### Records from a collection
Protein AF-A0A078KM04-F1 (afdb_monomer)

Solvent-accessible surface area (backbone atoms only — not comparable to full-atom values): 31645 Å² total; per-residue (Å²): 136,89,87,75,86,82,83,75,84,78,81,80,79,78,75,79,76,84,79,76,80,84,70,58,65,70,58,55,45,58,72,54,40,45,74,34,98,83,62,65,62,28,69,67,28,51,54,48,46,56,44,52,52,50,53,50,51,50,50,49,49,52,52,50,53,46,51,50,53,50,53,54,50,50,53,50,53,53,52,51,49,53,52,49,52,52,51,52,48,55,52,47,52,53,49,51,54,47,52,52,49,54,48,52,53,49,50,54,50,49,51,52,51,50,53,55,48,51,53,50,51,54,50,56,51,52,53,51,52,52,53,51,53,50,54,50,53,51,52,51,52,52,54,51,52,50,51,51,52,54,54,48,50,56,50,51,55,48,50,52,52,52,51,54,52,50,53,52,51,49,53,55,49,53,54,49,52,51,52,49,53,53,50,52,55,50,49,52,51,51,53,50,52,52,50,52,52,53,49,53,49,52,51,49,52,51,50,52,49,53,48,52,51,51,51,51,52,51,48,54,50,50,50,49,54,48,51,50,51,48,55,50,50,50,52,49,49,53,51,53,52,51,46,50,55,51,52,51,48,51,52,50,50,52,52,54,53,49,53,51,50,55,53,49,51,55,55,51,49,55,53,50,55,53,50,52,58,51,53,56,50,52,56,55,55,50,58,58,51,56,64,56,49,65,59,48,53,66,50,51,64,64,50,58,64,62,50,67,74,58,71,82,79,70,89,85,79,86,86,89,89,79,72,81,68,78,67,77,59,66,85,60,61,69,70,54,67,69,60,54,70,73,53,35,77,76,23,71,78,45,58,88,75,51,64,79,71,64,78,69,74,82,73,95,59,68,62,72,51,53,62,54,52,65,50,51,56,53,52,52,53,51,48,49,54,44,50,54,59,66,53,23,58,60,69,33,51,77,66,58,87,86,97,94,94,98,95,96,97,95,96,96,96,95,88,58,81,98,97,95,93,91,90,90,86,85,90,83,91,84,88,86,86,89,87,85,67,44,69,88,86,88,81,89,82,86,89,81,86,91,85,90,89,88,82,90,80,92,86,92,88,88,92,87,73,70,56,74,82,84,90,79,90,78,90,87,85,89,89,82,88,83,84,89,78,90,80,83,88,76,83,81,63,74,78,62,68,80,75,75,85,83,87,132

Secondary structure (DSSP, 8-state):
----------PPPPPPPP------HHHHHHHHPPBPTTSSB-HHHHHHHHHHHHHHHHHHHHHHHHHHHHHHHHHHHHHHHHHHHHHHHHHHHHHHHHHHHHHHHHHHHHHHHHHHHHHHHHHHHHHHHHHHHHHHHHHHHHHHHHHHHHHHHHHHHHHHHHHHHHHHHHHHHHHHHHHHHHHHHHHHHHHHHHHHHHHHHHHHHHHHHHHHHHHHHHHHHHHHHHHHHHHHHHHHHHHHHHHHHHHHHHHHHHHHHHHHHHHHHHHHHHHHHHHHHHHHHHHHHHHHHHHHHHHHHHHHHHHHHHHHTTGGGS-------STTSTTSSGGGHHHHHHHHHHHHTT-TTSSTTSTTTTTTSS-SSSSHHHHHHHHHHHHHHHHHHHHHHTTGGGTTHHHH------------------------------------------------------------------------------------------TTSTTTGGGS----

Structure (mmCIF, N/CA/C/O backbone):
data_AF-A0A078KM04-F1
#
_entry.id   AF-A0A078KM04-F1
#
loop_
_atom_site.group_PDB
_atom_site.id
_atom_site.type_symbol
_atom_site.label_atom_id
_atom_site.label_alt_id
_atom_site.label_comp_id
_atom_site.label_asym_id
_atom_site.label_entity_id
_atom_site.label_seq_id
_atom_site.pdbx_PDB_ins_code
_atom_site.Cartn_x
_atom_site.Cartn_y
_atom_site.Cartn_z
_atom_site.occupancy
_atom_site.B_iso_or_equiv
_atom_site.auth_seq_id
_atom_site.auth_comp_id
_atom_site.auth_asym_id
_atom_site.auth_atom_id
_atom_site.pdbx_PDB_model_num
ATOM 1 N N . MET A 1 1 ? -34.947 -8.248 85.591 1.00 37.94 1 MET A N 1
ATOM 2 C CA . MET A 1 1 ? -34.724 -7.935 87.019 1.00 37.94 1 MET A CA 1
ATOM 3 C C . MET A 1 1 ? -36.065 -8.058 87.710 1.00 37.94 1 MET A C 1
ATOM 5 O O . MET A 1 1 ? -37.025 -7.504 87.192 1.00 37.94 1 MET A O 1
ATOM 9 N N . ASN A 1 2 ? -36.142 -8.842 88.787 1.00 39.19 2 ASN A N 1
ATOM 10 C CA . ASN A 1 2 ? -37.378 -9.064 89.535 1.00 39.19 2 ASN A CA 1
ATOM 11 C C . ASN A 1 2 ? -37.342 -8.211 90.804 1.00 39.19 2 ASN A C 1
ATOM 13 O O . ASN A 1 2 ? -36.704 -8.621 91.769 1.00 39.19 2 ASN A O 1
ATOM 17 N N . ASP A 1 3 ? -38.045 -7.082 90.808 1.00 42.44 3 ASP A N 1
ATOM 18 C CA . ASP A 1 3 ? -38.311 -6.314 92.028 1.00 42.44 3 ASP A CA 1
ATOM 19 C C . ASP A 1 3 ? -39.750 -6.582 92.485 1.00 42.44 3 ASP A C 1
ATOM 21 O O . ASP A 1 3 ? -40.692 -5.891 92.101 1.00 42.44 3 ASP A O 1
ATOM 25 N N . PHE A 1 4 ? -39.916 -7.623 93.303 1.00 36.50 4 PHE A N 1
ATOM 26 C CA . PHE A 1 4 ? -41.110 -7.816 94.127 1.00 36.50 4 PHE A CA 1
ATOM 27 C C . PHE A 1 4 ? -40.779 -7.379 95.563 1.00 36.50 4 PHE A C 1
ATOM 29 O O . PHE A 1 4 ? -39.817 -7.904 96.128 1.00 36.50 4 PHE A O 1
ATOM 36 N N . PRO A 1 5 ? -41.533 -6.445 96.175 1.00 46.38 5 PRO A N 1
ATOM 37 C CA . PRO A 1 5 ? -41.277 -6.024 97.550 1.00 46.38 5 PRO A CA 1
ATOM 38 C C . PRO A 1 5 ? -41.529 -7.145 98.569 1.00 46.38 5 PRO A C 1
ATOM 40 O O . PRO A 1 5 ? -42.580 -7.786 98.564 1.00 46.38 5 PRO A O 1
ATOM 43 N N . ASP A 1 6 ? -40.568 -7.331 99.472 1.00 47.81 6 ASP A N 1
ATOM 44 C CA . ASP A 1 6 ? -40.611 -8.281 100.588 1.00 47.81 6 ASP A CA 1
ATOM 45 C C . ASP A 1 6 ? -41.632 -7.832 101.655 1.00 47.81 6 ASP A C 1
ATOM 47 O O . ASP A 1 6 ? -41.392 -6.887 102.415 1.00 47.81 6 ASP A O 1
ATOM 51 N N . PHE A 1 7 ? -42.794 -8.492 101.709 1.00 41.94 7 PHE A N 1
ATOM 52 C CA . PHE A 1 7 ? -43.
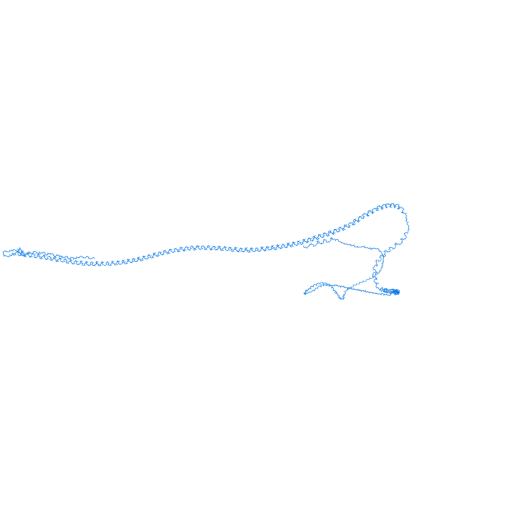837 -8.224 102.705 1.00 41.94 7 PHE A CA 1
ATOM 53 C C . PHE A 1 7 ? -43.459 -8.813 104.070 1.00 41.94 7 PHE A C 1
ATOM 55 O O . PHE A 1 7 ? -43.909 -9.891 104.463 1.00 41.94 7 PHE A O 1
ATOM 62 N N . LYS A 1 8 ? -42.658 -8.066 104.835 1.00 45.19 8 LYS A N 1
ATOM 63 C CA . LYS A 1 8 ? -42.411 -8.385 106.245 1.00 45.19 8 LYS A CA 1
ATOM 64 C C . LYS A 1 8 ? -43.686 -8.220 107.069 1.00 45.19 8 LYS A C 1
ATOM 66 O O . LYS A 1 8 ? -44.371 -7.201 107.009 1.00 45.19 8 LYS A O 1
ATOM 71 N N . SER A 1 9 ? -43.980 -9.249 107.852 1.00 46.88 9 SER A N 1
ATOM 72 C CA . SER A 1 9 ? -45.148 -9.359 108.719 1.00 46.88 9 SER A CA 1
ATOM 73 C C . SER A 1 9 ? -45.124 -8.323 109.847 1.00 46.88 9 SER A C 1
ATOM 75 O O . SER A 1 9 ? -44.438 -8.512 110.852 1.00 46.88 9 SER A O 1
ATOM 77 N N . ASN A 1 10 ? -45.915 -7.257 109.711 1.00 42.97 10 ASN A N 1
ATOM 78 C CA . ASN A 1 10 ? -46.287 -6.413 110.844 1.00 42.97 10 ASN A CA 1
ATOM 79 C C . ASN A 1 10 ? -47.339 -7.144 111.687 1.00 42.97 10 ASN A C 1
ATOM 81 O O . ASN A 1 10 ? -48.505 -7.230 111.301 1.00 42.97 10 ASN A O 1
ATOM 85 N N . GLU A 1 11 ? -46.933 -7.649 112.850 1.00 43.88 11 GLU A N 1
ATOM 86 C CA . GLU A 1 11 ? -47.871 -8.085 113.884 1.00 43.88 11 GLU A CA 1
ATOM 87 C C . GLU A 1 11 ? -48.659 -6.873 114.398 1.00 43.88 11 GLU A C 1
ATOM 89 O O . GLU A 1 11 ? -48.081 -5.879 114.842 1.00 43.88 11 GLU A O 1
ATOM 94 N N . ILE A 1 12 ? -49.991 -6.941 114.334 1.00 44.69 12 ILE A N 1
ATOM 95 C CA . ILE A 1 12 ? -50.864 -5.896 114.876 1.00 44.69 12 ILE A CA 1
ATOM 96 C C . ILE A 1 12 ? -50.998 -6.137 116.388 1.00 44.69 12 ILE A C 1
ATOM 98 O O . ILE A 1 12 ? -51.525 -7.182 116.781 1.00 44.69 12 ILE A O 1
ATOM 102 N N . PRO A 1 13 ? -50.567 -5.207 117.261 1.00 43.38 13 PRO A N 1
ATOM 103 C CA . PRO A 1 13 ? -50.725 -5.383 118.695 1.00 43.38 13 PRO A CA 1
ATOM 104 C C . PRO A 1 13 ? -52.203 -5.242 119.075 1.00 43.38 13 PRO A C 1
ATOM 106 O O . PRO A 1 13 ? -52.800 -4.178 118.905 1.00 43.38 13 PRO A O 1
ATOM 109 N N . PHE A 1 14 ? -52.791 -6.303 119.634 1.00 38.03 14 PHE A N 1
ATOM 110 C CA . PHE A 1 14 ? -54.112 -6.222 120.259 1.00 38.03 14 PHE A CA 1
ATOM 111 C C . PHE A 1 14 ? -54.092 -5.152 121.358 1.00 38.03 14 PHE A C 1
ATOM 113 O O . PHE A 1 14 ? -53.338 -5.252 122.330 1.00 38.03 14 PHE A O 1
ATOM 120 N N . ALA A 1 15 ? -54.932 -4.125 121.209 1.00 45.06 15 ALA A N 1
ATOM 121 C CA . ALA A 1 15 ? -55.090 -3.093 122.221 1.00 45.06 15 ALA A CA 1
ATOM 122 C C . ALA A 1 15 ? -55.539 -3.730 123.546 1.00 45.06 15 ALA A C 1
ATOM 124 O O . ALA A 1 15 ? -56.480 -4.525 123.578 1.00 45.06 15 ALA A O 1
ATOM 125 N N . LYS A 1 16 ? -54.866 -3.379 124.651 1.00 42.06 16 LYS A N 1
==
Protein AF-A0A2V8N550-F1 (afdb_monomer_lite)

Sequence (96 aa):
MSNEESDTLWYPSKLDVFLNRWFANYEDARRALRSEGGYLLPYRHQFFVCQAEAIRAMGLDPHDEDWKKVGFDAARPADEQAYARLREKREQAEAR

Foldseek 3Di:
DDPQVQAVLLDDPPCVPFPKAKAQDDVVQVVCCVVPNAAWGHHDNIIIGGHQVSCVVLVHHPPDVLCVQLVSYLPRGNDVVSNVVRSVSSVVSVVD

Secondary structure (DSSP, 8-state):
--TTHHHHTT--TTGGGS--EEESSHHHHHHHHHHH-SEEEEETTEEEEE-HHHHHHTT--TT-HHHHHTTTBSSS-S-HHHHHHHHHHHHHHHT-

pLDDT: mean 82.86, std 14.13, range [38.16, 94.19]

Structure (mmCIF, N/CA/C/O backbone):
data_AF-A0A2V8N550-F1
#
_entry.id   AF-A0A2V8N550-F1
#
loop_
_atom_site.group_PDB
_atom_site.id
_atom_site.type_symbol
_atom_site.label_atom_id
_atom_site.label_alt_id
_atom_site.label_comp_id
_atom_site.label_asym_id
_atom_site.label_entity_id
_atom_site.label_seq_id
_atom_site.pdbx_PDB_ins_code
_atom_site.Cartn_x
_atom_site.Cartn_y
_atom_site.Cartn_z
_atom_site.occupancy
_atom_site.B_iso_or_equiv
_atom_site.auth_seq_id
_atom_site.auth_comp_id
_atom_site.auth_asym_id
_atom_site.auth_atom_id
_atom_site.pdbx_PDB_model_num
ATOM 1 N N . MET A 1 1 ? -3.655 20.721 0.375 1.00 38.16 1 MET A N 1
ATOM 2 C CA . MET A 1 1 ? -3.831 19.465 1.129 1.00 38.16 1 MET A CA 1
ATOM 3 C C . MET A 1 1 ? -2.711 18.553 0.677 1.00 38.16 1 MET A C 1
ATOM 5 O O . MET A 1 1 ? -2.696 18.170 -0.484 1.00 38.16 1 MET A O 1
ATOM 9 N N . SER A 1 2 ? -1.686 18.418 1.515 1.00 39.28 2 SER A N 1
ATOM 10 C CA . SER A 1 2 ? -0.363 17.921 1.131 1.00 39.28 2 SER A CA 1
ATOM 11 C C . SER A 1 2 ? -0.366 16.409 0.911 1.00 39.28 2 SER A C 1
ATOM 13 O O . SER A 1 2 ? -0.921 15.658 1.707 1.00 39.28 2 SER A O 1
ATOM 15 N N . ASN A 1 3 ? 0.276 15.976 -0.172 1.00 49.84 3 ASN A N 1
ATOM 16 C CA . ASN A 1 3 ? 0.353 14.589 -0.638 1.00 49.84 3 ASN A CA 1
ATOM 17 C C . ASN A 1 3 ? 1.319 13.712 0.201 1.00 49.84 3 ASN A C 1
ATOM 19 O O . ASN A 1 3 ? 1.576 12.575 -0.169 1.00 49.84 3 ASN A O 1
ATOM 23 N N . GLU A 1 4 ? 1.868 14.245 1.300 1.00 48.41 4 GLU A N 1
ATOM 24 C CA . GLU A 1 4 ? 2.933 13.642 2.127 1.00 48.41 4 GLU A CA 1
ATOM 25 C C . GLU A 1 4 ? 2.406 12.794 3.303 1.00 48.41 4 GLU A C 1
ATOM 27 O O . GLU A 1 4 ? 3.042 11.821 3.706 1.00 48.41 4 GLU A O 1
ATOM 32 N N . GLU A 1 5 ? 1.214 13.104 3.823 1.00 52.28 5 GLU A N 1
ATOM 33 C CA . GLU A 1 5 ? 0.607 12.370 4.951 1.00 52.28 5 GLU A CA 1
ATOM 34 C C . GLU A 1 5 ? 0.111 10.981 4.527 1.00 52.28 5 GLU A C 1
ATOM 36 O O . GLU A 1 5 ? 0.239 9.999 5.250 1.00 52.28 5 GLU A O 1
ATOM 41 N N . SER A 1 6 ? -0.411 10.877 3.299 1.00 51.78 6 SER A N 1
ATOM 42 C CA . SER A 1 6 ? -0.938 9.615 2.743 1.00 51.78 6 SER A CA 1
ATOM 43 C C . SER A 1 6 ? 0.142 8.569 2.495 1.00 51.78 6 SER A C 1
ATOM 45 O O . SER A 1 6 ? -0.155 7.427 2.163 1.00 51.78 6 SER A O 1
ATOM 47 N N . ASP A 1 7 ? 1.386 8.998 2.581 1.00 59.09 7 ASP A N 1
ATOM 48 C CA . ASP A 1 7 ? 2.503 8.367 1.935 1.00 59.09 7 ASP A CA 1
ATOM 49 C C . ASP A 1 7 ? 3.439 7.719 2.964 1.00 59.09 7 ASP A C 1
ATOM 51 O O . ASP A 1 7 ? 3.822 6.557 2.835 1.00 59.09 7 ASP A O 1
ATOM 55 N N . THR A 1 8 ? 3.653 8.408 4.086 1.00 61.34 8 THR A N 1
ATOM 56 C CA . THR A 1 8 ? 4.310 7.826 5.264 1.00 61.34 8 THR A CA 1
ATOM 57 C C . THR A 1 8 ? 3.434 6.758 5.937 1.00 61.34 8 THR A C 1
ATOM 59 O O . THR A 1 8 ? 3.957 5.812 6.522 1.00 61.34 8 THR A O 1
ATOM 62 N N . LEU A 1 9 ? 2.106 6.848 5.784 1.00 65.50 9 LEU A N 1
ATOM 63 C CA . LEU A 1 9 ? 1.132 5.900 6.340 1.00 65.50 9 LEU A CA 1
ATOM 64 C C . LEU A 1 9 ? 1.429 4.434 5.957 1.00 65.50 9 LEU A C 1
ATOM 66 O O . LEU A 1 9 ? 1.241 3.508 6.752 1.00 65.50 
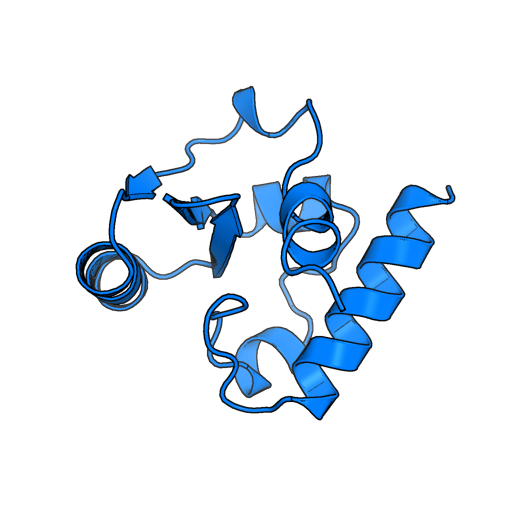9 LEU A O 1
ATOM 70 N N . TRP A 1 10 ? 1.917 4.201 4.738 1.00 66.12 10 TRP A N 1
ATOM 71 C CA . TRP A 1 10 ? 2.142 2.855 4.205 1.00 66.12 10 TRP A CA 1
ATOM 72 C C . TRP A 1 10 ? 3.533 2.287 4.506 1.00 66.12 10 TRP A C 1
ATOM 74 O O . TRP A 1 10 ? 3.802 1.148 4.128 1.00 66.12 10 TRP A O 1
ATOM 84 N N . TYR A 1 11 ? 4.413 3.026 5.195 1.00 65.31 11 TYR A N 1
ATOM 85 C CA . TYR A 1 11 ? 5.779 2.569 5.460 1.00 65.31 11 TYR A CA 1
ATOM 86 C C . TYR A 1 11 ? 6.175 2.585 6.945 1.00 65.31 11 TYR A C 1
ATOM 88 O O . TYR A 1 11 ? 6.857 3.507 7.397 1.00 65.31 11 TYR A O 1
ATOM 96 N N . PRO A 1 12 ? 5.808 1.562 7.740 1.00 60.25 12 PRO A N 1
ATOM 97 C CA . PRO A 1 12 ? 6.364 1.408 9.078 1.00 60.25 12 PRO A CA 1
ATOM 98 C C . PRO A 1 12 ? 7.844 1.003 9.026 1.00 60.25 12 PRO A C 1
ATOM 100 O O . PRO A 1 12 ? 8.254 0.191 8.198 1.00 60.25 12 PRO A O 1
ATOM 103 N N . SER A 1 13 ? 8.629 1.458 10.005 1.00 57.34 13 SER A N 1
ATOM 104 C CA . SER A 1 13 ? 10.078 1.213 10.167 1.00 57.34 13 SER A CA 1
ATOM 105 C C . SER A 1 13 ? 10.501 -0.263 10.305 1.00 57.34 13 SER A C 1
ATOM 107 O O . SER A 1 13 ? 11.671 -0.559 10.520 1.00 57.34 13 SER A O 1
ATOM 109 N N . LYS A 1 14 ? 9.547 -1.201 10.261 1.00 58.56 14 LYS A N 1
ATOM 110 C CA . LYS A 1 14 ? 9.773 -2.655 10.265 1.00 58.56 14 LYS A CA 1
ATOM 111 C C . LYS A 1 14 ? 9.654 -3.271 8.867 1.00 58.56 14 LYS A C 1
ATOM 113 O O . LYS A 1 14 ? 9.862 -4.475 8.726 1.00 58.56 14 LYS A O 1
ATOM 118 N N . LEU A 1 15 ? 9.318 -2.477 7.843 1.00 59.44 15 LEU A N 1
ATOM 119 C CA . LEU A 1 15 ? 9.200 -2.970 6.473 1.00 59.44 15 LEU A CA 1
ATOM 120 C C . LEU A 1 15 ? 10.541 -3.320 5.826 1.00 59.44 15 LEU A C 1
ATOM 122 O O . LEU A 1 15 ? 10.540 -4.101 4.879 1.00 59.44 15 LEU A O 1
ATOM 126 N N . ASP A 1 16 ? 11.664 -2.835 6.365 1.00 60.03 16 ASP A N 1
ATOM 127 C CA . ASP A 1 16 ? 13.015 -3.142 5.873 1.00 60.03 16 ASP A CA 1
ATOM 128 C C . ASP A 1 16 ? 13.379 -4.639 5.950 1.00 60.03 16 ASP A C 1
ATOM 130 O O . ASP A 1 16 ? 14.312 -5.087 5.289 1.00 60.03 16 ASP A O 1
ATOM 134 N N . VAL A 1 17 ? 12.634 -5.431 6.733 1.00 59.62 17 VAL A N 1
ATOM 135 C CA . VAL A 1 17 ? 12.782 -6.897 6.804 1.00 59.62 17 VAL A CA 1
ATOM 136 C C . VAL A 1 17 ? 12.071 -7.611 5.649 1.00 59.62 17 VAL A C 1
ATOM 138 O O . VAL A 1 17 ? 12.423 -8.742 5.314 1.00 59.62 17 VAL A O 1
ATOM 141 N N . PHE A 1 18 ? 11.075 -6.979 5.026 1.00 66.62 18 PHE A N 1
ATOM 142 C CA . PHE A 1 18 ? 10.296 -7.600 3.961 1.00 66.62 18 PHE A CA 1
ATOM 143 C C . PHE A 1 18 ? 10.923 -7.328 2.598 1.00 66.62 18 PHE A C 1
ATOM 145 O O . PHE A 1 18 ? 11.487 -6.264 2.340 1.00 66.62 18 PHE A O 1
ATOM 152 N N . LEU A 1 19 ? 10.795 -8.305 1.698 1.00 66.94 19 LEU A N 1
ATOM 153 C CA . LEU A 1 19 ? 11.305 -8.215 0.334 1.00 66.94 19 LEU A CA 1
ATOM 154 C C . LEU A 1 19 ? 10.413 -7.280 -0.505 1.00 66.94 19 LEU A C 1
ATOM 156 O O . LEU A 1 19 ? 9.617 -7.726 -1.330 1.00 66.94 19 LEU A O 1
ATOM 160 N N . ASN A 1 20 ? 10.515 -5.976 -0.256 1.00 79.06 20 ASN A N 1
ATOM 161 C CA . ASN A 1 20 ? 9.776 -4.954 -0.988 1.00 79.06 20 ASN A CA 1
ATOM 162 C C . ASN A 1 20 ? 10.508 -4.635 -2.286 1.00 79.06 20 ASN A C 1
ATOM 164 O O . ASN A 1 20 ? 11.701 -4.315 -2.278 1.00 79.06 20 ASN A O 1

### INSTRUCTIONS FOR THE TASK
Look above for the line holding "ATOM 113 O O . LYS", then set down exactly that line and every line after it up to and including the line holding "ATOM 141 N N", with nothing else.

### WRITTEN SOLUTION
ATOM 113 O O . LYS A 1 14 ? 9.862 -4.475 8.726 1.00 58.56 14 LYS A O 1
ATOM 118 N N . LEU A 1 15 ? 9.318 -2.477 7.843 1.00 59.44 15 LEU A N 1
ATOM 119 C CA . LEU A 1 15 ? 9.200 -2.970 6.473 1.00 59.44 15 LEU A CA 1
ATOM 120 C C . LEU A 1 15 ? 10.541 -3.320 5.826 1.00 59.44 15 LEU A C 1
ATOM 122 O O . LEU A 1 15 ? 10.540 -4.101 4.879 1.00 59.44 15 LEU A O 1
ATOM 126 N N . ASP A 1 16 ? 11.664 -2.835 6.365 1.00 60.03 16 ASP A N 1
ATOM 127 C CA . ASP A 1 16 ? 13.015 -3.142 5.873 1.00 60.03 16 ASP A CA 1
ATOM 128 C C . ASP A 1 16 ? 13.379 -4.639 5.950 1.00 60.03 16 ASP A C 1
ATOM 130 O O . ASP A 1 16 ? 14.312 -5.087 5.289 1.00 60.03 16 ASP A O 1
ATOM 134 N N . VAL A 1 17 ? 12.634 -5.431 6.733 1.00 59.62 17 VAL A N 1
ATOM 135 C CA . VAL A 1 17 ? 12.782 -6.897 6.804 1.00 59.62 17 VAL A CA 1
ATOM 136 C C . VAL A 1 17 ? 12.071 -7.611 5.649 1.00 59.62 17 VAL A C 1
ATOM 138 O O . VAL A 1 17 ? 12.423 -8.742 5.314 1.00 59.62 17 VAL A O 1
ATOM 141 N N . PHE A 1 18 ? 11.075 -6.979 5.026 1.00 66.62 18 PHE A N 1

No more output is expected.